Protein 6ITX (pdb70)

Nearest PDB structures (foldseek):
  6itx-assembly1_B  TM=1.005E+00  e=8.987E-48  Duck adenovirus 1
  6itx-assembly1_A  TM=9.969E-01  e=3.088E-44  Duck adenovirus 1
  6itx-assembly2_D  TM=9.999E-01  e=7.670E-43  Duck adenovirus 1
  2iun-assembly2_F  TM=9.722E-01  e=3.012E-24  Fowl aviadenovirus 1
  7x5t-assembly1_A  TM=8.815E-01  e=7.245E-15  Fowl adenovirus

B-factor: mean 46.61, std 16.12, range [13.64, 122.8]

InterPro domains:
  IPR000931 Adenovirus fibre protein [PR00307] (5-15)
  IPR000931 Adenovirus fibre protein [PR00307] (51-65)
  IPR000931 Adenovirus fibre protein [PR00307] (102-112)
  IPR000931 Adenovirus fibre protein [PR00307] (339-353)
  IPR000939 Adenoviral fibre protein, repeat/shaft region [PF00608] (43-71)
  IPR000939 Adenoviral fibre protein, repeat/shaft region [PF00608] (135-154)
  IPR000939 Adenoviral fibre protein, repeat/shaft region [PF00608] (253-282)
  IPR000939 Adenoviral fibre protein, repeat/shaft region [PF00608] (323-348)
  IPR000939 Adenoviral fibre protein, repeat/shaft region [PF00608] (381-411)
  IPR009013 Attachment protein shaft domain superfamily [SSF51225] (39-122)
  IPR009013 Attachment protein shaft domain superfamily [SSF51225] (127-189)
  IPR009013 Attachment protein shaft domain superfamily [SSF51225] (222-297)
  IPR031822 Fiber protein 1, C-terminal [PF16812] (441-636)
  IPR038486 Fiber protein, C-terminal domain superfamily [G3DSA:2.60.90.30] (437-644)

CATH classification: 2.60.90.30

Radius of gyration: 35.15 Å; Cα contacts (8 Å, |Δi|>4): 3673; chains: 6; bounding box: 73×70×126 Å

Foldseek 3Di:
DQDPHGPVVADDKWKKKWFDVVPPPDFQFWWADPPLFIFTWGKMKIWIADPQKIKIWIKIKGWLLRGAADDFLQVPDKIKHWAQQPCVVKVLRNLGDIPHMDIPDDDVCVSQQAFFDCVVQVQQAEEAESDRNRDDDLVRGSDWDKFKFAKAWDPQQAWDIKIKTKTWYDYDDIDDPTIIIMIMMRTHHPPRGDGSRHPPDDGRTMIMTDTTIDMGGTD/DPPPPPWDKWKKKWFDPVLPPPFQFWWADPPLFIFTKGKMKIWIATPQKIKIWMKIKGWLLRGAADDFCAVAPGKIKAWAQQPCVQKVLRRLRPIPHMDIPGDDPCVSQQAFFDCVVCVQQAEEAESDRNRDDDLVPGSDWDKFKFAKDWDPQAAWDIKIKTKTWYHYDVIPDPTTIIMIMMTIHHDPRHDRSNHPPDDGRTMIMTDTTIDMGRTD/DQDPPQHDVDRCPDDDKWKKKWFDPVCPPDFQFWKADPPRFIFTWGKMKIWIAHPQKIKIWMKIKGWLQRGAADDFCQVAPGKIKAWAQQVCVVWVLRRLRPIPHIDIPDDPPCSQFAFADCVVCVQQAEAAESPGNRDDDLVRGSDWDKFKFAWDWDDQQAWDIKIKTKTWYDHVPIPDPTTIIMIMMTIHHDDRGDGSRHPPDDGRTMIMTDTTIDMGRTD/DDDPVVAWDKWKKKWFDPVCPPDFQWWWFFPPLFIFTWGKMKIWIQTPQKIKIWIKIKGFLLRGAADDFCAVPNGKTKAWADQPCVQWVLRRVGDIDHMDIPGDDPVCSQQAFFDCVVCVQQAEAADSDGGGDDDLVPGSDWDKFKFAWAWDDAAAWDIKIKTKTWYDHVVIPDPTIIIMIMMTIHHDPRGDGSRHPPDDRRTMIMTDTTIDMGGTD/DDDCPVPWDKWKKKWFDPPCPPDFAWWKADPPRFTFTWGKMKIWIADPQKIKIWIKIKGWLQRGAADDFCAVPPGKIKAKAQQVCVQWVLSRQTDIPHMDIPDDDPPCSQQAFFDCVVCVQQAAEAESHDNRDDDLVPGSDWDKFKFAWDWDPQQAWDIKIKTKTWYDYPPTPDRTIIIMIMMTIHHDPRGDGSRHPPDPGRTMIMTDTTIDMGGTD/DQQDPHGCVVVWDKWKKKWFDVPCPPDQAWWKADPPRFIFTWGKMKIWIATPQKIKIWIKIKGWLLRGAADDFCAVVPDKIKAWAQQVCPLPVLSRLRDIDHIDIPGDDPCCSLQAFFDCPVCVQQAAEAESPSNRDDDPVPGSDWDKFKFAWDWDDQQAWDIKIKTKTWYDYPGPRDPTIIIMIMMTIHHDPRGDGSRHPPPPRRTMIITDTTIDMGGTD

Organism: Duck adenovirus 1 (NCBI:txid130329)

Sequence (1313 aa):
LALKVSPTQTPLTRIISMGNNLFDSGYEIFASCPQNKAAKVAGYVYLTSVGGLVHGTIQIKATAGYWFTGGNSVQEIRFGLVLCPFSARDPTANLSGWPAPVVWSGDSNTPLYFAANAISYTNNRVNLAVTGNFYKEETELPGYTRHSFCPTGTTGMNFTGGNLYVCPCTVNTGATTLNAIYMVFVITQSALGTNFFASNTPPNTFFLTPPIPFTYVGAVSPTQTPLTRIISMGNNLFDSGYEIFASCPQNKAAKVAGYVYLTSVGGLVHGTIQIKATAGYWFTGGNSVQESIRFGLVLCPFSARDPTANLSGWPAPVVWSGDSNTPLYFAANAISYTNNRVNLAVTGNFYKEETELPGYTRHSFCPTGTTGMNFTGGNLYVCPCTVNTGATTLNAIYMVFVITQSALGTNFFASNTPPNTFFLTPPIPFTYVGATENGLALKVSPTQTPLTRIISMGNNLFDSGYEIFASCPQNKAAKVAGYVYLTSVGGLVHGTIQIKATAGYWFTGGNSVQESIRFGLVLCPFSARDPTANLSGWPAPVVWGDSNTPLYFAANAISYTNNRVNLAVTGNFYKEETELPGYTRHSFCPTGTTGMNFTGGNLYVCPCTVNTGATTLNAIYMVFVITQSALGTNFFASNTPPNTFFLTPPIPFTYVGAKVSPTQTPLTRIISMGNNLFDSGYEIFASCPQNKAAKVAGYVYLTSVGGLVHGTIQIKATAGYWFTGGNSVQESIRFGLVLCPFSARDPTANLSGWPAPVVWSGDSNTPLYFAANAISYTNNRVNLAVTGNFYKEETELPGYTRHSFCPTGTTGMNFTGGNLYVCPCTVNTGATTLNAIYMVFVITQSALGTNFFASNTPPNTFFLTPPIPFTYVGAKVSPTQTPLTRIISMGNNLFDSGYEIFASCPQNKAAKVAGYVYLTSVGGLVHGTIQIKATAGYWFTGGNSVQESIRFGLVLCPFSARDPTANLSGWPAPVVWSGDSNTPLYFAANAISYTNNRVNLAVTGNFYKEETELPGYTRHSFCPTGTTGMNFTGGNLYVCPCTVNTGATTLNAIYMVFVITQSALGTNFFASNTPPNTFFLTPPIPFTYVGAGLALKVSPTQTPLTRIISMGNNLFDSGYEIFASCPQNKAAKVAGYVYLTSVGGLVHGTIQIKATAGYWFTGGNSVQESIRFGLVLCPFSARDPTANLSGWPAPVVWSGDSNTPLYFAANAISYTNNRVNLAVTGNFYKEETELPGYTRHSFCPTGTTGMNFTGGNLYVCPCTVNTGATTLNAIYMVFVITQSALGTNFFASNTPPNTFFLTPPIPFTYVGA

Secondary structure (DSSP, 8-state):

* _TASK_
Lines holding the word "Attachment" in the entries above are the ones to pull out. Copy them all.

* _EXPECTED ANSWER_
  IPR009013 Attachment protein shaft domain superfamily [SSF51225] (39-122)
  IPR009013 Attachment protein shaft domain superfamily [SSF51225] (127-189)
  IPR009013 Attachment protein shaft domain superfamily [SSF51225] (222-297)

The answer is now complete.